How to complete this task ::
Each line below from the one containing "ATOM 17 O O" through the one containing "ATOM 26 N N" is to be given again exactly, and no line outside that span.

Recorded information ::
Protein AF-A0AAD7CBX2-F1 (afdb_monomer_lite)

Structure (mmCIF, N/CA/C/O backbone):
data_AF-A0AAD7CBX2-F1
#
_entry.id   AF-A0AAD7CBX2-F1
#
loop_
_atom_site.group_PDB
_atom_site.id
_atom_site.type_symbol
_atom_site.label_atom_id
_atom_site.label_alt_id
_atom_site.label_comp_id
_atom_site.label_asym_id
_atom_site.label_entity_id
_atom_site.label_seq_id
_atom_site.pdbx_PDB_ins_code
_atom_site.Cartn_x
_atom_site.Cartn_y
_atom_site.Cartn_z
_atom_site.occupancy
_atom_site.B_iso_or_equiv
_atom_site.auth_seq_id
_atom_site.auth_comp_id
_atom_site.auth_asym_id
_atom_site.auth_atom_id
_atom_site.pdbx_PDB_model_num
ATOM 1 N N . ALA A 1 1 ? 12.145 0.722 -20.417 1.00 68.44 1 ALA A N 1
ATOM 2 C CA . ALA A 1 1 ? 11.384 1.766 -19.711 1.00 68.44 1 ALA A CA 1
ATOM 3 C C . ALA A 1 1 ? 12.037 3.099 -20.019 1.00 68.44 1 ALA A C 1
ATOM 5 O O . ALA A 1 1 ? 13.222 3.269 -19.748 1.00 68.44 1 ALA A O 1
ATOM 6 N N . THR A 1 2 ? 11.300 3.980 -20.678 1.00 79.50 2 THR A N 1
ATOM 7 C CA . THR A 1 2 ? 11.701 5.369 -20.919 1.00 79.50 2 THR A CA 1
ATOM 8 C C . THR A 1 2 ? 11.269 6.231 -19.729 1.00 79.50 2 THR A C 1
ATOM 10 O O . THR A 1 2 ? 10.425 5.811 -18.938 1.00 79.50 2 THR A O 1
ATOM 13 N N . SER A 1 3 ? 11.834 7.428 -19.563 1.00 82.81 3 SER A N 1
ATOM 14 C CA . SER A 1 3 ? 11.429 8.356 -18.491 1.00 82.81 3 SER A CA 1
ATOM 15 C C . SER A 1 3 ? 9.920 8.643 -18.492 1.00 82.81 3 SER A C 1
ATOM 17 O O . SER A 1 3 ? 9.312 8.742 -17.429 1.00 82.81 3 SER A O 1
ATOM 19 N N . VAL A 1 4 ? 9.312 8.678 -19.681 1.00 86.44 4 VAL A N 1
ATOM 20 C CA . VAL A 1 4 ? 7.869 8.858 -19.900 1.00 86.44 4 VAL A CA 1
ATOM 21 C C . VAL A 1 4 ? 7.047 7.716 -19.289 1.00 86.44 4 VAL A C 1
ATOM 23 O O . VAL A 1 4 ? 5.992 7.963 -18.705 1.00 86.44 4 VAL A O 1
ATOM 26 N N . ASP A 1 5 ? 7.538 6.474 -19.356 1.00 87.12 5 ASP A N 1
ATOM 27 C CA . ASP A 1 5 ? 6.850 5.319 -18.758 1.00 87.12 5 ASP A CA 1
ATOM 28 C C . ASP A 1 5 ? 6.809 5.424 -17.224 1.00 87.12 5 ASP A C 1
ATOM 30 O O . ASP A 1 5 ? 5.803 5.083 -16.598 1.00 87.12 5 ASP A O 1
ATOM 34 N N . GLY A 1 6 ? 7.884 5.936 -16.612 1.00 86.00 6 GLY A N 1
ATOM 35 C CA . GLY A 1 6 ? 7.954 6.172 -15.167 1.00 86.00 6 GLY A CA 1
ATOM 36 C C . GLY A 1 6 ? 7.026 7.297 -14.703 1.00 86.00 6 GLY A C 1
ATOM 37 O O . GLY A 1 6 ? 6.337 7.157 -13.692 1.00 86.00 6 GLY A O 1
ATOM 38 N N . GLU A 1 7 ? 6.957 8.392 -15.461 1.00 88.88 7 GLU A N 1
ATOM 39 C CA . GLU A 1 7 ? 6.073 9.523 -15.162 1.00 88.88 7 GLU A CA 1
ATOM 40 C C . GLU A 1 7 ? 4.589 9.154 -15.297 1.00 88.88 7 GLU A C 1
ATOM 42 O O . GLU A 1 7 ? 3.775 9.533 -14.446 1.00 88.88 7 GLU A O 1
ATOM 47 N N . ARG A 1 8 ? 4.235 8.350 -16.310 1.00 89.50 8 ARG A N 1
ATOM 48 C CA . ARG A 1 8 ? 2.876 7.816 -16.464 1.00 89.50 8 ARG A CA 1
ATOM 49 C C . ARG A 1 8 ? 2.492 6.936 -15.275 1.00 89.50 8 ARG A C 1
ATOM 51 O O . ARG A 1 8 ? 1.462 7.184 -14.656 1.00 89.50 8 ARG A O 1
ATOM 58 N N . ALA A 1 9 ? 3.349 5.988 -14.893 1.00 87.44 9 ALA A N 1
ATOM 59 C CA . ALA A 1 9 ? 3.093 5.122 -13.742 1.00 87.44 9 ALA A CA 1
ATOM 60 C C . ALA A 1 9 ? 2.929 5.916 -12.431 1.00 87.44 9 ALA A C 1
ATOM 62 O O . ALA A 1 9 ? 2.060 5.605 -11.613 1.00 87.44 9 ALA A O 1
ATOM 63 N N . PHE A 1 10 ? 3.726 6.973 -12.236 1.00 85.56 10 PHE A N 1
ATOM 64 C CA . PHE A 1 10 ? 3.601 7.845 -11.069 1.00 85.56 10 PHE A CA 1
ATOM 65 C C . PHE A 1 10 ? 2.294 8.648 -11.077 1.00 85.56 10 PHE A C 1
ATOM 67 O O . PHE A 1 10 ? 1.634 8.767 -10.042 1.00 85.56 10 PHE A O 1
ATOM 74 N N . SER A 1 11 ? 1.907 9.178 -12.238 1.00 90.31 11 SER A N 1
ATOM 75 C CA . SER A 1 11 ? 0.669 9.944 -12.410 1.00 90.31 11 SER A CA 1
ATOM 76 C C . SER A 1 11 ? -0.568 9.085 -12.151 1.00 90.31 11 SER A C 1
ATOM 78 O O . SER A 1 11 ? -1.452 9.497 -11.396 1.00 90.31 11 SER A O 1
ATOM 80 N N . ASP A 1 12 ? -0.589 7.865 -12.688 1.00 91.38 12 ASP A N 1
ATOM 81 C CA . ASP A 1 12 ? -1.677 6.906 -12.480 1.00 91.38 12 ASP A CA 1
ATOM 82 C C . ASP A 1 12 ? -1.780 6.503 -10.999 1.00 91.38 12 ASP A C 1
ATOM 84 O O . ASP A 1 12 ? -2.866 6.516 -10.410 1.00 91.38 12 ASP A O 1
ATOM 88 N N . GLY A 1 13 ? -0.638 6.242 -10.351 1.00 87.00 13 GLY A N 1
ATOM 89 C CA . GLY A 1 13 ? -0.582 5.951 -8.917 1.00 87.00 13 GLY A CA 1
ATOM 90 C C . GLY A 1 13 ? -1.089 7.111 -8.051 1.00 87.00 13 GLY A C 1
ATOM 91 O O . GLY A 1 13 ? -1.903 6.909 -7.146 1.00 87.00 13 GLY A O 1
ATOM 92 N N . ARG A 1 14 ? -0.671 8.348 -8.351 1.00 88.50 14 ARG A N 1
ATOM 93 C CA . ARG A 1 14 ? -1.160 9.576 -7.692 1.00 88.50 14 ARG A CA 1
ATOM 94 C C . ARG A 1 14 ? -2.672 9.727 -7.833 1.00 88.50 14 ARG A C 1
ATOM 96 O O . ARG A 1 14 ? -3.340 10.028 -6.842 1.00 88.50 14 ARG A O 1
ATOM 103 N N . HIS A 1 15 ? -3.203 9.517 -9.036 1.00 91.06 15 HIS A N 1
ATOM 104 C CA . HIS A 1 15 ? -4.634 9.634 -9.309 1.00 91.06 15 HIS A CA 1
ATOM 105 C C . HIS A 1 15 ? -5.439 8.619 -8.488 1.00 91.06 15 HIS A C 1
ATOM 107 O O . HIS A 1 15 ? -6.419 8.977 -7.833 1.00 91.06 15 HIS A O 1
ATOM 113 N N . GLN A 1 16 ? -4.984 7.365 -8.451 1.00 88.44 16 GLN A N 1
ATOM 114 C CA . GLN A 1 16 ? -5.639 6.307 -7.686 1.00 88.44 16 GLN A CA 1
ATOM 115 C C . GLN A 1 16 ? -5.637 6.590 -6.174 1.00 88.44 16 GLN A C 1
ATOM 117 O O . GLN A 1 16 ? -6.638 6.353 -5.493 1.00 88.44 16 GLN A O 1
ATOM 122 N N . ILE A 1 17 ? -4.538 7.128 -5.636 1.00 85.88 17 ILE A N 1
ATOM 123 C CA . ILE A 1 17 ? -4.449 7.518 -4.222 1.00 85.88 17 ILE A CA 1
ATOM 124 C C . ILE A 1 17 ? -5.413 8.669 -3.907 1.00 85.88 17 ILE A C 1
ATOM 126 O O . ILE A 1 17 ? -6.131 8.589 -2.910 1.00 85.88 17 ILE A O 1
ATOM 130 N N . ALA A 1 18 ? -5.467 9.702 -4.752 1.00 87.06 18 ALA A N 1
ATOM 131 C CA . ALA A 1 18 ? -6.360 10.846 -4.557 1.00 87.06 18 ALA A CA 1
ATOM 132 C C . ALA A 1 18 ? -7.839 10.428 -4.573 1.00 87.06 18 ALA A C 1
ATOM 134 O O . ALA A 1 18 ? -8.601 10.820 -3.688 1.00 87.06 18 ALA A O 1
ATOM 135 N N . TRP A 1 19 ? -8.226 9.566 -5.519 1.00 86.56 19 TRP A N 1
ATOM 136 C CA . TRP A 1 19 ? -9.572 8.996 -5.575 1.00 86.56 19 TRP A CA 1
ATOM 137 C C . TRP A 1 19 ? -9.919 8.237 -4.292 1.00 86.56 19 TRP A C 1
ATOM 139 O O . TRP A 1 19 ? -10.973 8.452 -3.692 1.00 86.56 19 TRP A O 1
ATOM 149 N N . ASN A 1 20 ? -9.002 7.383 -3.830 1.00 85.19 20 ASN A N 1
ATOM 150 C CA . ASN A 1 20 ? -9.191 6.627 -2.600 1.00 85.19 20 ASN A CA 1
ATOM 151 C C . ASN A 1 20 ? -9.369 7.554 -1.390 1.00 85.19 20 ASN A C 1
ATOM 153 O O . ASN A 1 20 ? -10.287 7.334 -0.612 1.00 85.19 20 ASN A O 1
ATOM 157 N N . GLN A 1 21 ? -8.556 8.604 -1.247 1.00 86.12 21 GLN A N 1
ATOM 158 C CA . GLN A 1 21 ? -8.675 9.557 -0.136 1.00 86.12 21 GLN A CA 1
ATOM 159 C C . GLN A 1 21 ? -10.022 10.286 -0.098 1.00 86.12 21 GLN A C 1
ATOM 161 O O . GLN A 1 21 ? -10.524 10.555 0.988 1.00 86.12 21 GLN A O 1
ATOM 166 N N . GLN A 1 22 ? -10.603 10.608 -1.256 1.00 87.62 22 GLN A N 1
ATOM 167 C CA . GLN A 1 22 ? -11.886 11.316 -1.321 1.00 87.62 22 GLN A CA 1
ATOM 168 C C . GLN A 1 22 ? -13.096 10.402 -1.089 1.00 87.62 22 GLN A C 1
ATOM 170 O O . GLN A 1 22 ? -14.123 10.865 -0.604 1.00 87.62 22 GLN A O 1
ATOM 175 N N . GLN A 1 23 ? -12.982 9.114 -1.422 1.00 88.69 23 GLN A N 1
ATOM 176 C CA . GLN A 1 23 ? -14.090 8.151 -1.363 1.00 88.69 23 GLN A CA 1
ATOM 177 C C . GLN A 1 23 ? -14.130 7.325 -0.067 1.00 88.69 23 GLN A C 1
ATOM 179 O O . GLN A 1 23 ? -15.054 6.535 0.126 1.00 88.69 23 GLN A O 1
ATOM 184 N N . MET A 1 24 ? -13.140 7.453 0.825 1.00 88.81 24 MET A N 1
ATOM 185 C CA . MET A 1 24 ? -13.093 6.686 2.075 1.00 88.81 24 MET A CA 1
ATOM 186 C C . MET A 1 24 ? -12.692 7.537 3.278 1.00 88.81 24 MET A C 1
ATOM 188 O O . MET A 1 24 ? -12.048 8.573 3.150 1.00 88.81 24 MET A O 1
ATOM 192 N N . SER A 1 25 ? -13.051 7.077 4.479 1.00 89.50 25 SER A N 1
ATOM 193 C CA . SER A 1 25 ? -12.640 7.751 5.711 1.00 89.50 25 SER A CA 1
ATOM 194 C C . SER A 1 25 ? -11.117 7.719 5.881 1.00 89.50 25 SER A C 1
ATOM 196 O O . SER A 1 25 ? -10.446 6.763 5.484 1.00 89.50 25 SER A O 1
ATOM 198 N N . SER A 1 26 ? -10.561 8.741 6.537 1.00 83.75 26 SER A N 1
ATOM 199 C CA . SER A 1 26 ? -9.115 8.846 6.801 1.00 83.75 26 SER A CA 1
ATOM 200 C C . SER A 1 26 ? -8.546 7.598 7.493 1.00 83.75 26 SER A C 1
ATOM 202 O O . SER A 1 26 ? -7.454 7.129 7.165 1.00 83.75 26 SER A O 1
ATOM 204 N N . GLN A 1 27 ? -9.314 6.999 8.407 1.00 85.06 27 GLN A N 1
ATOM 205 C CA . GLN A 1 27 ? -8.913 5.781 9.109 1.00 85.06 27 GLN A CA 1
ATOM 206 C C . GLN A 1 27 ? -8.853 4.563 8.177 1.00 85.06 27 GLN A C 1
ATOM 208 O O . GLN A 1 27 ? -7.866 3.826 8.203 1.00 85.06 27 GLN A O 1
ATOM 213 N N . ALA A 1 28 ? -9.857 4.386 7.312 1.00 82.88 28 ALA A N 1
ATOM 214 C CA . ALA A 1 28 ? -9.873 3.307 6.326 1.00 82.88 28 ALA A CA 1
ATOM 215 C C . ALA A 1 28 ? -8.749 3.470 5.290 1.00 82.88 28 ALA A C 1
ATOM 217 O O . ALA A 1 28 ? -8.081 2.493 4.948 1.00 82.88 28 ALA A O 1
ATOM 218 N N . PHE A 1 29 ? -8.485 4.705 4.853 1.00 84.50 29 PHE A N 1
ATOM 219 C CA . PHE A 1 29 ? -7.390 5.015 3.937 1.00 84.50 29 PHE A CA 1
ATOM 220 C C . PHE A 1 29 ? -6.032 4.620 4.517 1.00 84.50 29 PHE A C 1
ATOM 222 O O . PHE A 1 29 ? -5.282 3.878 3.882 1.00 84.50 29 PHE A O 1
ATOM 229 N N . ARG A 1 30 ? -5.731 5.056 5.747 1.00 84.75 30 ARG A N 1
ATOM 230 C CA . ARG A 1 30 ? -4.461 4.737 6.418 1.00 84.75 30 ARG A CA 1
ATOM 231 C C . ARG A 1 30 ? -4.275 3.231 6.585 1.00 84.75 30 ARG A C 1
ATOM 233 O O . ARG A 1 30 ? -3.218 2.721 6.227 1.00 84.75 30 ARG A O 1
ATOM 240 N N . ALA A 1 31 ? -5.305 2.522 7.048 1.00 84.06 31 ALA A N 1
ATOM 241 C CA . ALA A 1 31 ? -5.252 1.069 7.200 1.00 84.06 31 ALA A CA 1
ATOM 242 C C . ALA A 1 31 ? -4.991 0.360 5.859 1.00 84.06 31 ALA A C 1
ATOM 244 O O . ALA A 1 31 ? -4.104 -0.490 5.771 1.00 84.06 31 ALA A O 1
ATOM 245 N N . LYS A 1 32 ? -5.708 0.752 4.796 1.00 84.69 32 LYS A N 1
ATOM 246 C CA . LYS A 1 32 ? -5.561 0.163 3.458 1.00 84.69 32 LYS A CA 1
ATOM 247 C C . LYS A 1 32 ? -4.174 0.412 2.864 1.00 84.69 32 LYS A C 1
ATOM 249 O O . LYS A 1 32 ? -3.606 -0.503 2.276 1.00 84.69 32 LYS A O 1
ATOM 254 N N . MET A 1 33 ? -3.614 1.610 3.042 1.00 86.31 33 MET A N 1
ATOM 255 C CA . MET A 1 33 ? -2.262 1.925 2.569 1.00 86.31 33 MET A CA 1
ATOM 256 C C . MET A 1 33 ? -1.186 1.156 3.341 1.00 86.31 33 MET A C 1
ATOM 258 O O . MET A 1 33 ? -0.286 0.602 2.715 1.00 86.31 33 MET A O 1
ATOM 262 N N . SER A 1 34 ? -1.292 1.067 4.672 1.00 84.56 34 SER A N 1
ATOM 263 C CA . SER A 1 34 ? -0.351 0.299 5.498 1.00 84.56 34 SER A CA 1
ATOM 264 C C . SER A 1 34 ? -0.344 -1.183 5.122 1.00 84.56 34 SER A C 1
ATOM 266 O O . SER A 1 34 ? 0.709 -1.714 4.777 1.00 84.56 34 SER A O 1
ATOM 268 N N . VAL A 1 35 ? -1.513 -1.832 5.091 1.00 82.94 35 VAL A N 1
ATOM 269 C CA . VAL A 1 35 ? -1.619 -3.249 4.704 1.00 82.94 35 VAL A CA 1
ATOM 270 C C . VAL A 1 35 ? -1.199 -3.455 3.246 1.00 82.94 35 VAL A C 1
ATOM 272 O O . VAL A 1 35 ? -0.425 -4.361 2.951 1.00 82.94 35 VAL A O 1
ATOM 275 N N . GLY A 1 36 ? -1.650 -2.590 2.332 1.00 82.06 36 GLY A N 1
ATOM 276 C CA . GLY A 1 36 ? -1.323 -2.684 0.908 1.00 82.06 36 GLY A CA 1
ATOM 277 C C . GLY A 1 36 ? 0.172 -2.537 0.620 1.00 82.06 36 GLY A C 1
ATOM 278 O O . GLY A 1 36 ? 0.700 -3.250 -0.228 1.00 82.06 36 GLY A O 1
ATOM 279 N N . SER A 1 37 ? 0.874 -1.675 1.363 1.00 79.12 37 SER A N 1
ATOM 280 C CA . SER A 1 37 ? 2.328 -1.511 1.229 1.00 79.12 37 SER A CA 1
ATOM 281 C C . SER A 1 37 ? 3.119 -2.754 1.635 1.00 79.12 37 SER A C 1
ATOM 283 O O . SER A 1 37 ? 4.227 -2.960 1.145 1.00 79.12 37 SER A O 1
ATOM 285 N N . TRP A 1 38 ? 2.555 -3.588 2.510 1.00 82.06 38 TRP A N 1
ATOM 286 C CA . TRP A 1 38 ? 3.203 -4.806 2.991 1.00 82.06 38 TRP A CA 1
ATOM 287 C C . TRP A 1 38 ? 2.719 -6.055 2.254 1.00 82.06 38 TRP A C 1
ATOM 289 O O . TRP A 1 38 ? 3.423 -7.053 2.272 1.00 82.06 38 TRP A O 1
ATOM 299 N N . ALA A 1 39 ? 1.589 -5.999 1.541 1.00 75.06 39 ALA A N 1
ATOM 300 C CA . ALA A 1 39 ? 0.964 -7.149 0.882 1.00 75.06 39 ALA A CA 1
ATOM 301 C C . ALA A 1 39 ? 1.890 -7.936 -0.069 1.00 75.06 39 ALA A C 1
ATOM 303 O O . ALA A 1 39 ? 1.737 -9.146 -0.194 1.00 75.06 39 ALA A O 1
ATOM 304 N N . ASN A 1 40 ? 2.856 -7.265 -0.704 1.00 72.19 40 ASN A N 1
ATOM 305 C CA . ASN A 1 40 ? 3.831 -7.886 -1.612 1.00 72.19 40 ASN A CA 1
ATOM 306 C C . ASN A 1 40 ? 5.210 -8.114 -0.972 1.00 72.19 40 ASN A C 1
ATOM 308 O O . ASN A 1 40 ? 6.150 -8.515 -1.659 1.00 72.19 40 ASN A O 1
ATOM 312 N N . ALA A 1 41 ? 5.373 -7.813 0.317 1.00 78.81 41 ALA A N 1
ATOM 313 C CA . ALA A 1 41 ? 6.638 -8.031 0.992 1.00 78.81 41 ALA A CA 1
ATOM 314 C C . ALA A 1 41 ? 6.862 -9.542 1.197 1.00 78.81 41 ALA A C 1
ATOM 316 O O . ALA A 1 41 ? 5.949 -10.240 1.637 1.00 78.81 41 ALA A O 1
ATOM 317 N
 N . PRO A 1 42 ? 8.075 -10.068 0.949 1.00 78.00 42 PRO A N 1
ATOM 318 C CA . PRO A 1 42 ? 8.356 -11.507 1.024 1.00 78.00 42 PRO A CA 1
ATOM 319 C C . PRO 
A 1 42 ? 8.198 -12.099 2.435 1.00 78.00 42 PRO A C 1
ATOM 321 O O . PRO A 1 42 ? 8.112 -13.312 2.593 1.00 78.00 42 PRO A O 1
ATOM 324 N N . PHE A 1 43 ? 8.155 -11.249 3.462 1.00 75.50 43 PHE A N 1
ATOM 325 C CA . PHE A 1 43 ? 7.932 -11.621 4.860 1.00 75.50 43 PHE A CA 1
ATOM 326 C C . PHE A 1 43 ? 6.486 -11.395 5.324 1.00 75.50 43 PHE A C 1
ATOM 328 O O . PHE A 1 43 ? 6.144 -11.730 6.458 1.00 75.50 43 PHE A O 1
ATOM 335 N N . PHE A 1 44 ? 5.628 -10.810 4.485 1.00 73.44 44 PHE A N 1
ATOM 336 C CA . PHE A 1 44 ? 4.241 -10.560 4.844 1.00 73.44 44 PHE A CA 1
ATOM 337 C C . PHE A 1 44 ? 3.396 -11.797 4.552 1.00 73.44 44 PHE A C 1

Task response ::
ATOM 17 O O . SER A 1 3 ? 9.312 8.742 -17.429 1.00 82.81 3 SER A O 1
ATOM 19 N N . VAL A 1 4 ? 9.312 8.678 -19.681 1.00 86.44 4 VAL A N 1
ATOM 20 C CA . VAL A 1 4 ? 7.869 8.858 -19.900 1.00 86.44 4 VAL A CA 1
ATOM 21 C C . VAL A 1 4 ? 7.047 7.716 -19.289 1.00 86.44 4 VAL A C 1
ATOM 23 O O . VAL A 1 4 ? 5.992 7.963 -18.705 1.00 86.44 4 VAL A O 1
ATOM 26 N N . ASP A 1 5 ? 7.538 6.474 -19.356 1.00 87.12 5 ASP A N 1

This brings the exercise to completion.